#### [Material for this task]
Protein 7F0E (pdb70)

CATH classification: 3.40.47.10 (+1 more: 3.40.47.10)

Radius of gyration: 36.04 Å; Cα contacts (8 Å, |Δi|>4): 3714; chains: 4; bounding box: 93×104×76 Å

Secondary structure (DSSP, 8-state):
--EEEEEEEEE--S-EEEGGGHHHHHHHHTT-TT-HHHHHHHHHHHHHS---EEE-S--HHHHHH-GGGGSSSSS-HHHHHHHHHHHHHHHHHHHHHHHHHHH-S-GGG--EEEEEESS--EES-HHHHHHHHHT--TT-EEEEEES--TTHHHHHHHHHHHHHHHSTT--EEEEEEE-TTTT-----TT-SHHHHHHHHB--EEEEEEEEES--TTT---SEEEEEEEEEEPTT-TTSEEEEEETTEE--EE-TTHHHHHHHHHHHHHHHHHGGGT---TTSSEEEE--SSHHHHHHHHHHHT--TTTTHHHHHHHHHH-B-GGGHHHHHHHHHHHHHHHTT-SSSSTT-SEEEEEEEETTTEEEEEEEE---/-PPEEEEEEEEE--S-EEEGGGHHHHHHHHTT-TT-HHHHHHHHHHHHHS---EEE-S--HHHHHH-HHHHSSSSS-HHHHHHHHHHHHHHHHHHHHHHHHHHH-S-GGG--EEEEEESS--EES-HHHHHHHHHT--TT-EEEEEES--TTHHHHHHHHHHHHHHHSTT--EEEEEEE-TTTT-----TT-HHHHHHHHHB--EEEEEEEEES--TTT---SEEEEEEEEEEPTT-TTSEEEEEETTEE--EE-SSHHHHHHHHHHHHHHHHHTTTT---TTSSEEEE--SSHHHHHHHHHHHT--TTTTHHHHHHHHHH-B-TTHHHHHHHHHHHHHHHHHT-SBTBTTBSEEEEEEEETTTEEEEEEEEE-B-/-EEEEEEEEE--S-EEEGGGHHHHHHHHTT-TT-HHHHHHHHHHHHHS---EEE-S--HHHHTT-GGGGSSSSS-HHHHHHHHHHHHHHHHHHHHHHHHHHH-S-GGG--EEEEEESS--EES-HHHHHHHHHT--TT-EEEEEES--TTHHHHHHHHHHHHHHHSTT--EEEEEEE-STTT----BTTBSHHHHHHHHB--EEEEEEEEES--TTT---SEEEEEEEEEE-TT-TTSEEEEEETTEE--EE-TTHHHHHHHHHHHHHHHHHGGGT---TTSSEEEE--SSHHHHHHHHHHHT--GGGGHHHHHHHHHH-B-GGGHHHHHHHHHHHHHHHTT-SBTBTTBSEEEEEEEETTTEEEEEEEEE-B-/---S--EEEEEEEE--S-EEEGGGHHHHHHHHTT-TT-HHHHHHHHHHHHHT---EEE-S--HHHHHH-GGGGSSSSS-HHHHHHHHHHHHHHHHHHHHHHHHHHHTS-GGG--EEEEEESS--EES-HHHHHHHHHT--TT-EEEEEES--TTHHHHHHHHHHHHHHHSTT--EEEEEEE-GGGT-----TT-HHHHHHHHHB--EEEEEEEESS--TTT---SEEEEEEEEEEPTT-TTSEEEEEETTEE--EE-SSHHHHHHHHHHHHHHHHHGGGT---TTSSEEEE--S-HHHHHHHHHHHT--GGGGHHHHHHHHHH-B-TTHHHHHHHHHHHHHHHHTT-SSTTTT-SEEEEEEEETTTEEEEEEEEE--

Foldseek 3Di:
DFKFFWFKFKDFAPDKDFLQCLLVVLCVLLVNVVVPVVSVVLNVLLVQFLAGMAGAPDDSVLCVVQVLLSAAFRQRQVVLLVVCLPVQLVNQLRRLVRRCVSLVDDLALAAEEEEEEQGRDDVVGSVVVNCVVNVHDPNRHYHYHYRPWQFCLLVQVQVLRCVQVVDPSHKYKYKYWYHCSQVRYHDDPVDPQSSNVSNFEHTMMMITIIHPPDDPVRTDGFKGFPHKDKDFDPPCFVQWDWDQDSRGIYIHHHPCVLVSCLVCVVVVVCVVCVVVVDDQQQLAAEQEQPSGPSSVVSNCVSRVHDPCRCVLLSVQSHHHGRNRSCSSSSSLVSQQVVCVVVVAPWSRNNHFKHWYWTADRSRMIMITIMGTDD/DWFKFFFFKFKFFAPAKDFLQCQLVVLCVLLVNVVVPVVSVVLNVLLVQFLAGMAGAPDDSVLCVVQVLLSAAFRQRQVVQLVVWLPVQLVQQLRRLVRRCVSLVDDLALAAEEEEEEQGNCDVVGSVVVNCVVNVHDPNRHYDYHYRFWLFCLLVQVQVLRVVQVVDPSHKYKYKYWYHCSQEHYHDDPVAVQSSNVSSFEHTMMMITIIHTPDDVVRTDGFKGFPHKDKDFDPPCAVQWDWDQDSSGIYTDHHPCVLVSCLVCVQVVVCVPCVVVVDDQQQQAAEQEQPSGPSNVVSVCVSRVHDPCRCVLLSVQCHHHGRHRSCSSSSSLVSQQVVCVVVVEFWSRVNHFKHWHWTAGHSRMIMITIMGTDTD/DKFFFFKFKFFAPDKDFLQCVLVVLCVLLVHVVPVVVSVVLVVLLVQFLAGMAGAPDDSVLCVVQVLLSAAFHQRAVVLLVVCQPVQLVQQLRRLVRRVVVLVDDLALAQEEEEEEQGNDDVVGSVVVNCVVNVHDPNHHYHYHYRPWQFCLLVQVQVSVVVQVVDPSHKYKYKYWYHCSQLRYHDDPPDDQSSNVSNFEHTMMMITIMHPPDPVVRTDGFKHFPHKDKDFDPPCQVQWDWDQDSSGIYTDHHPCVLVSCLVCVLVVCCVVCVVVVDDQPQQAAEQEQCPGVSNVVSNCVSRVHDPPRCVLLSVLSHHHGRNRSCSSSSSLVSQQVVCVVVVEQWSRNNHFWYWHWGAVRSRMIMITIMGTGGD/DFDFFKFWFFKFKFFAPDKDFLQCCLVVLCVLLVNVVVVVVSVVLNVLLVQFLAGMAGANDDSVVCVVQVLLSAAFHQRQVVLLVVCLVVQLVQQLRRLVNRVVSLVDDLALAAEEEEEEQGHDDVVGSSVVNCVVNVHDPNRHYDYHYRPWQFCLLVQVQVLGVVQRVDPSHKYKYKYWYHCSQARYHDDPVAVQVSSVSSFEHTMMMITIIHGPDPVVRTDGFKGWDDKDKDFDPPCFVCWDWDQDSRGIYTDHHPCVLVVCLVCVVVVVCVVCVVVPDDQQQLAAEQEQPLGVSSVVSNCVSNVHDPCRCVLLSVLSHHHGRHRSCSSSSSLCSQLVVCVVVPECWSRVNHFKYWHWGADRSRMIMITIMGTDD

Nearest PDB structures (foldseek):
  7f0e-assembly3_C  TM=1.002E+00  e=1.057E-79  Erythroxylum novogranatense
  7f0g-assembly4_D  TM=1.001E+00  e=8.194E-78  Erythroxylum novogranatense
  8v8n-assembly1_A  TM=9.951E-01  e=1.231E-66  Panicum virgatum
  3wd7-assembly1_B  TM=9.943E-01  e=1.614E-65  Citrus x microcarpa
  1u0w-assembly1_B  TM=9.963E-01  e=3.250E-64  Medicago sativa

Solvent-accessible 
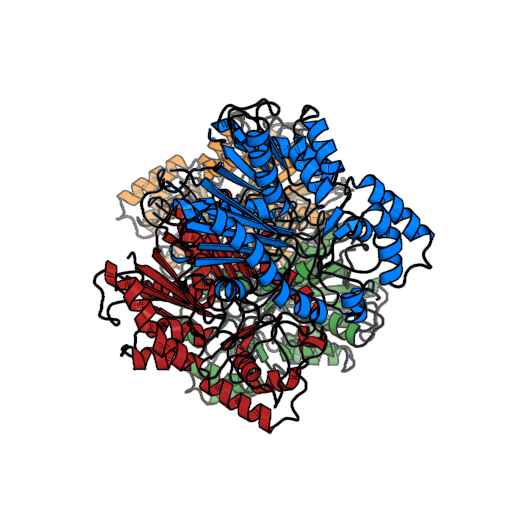surface area: 52374 Å² total; per-residue (Å²): 94,52,0,1,0,11,0,6,3,25,2,20,12,167,50,63,24,60,6,130,110,5,6,72,46,3,1,101,17,9,174,8,98,135,53,96,54,24,39,71,101,2,78,93,25,6,123,147,2,85,5,131,31,4,40,9,31,7,20,73,132,36,12,156,119,34,80,29,0,8,53,60,89,35,88,2,0,56,18,0,0,98,12,0,14,54,32,0,4,106,9,0,14,107,0,0,54,94,0,17,142,77,11,57,29,72,99,88,94,2,48,9,0,0,0,1,0,10,0,0,2,13,16,10,8,0,6,2,41,0,1,83,96,18,43,10,31,60,46,1,22,10,0,7,0,0,2,22,0,20,9,0,1,0,3,0,0,8,0,0,22,8,4,2,42,34,44,164,54,4,21,0,0,0,0,0,0,6,7,11,0,0,4,15,6,2,14,12,119,121,32,111,8,4,3,70,22,12,0,6,15,2,0,0,0,0,0,0,0,0,0,16,115,21,74,111,98,72,10,163,22,15,0,32,0,78,38,22,28,4,30,4,8,72,145,5,51,140,3,20,47,2,70,2,38,28,36,0,4,34,30,82,30,36,190,71,10,25,71,26,3,4,68,24,2,78,134,13,0,71,122,12,0,76,103,36,64,38,181,84,22,28,45,0,0,0,0,0,3,0,19,11,41,46,14,3,52,59,0,35,78,113,23,50,15,105,108,104,16,0,71,0,0,77,61,2,2,29,38,56,0,1,0,9,0,0,0,3,0,7,0,0,15,28,0,34,148,74,2,178,167,84,65,96,140,20,28,0,34,19,55,89,33,0,0,0,0,1,12,2,3,1,0,0,3,0,5,0,1,0,78,4,55,109,211,19,51,0,1,0,11,0,2,4,26,4,19,10,171,46,71,38,64,12,137,114,7,10,79,34,5,1,108,20,10,165,8,97,136,49,91,50,7,31,71,103,2,60,110,31,8,126,144,2,78,4,164,55,4,46,6,32,6,23,64,118,32,9,129,117,37,77,36,0,6,52,58,81,34,78,2,0,58,13,1,1,99,13,1,12,44,41,0,3,101,11,0,13,105,0,0,52,98,0,28,139,82,9,54,26,71,98,81,86,2,50,7,0,0,0,0,0,8,0,0,2,10,17,8,9,0,9,2,46,0,0,81,96,19,42,7,36,54,48,2,23,7,0,7,0,0,2,20,2,20,11,0,0,0,2,0,0,12,2,0,32,9,2,4,40,38,53,162,56,4,20,0,0,0,0,0,0,6,5,9,0,3,5,12,13,2,12,15,117,119,36,111,9,6,4,71,18,11,0,8,13,2,0,0,0,0,0,0,0,0,0,15,88,24,77,100,100,81,9,155,21,12,0,32,0,76,38,19,31,4,33,5,8,69,142,15,49,127,12,21,48,3,53,0,32,27,43,0,3,36,34,86,32,43,164,108,7,27,67,36,4,9,74,23,3,73,132,13,0,66,124,13,0,57,106,43,70,28,156,82,28,34,50,0,0,0,0,0,3,0,19,11,40,50,14,2,48,71,0,32,85,110,24,50,18,104,120,104,15,0,69,0,0,80,72,1,2,19,37,57,0,0,0,6,1,0,0,3,0,6,0,0,12,31,1,13,133,102,1,104,179,47,62,90,131,16,7,0,32,25,53,86,39,0,0,0,0,1,11,2,6,1,2,0,5,1,5,0,0,0,71,7,32,93,134,98,0,1,0,7,0,3,3,25,3,20,12,102,63,56,26,59,8,121,104,3,1,80,43,2,0,117,16,9,163,9,87,136,40,89,50,16,46,86,85,0,61,124,15,6,126,158,3,79,6,122,32,4,45,6,33,4,17,58,121,39,9,139,116,40,77,27,0,6,51,62,93,31,82,2,0,51,17,1,1,96,13,0,18,50,33,0,4,110,10,0,15,80,0,0,45,83,0,18,97,78,11,56,38,71,98,77,120,2,52,10,0,0,0,0,0,9,0,0,1,10,19,8,10,0,5,3,44,0,1,77,97,18,34,8,33,62,47,2,21,10,1,5,0,1,3,19,0,23,11,0,0,0,2,0,0,10,1,0,28,9,3,3,51,45,48,156,54,4,20,0,0,0,0,0,0,6,8,11,0,2,5,11,4,3,17,22,130,130,32,93,8,8,4,59,18,13,0,5,12,1,0,0,0,0,0,0,0,0,0,17,115,28,73,115,88,80,9,148,26,11,0,38,0,86,38,18,33,6,34,5,11,70,151,9,48,151,3,20,73,2,71,1,33,28,35,0,3,33,22,76,38,29,192,88,17,23,74,33,12,0,62,32,3,69,133,16,0,75,119,14,0,73,102,40,67,35,172,81,31,30,42,0,0,1,0,0,3,0,26,10,46,49,10,4,55,57,0,32,83,96,19,50,16,105,99,107,19,0,74,0,0,78,65,2,1,24,35,55,0,1,0,8,1,0,0,2,0,7,0,0,14,29,0,36,134,81,3,160,159,102,68,87,136,22,17,0,34,12,57,85,37,0,1,0,0,1,14,3,3,1,10,0,5,0,7,0,0,0,75,2,31,83,142,250,28,174,25,57,0,1,0,8,0,5,3,22,3,18,11,73,32,45,31,53,6,114,114,9,11,87,44,4,1,108,23,10,162,8,102,132,62,93,57,18,40,77,101,1,77,140,10,6,107,158,3,78,8,128,33,4,23,11,30,9,26,60,120,29,13,117,112,42,82,29,0,7,50,66,92,33,94,2,1,60,14,1,1,100,14,0,12,51,31,0,3,75,9,0,15,114,0,0,51,110,0,18,142,75,10,57,25,80,86,86,94,3,48,10,0,0,0,1,0,11,0,0,3,14,15,10,7,0,6,2,44,0,1,78,92,10,45,5,32,63,44,1,20,11,0,8,0,1,2,19,1,24,8,0,1,0,4,0,0,9,1,0,32,9,0,1,22,24,44,115,54,3,21,0,0,0,0,0,0,8,8,15,0,1,3,18,2,3,16,16,146,122,27,62,3,7,4,49,20,15,0,5,18,2,0,0,0,0,0,0,0,0,0,6,65,24,73,102,104,78,12,172,20,13,0,32,0,80,38,20,35,4,26,3,11,70,145,6,44,146,1,19,70,3,74,2,37,31,37,0,2,31,15,90,29,36,124,85,15,21,77,28,6,5,70,29,2,70,136,11,0,76,127,16,0,79,105,37,69,31,182,89,24,32,54,0,0,1,0,0,4,0,21,6,42,49,19,3,55,62,0,35,81,111,18,48,14,113,119,109,14,0,69,1,0,75,62,2,2,27,31,55,0,1,0,10,0,0,0,3,0,6,0,0,17,26,0,32,142,78,2,172,160,82,66,89,143,24,23,0,39,11,51,87,38,0,0,0,0,1,18,2,4,0,3,0,4,0,7,0,0,0,84,5,52,97

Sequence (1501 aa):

#### [Task brief]
In the entries above, identify every line with the string "Erythroxylum".

#### [Answer to this exercise]
  7f0e-assembly3_C  TM=1.002E+00  e=1.057E-79  Erythroxylum novogranatense
  7f0g-assembly4_D  TM=1.001E+00  e=8.194E-78  Erythroxylum novogranatense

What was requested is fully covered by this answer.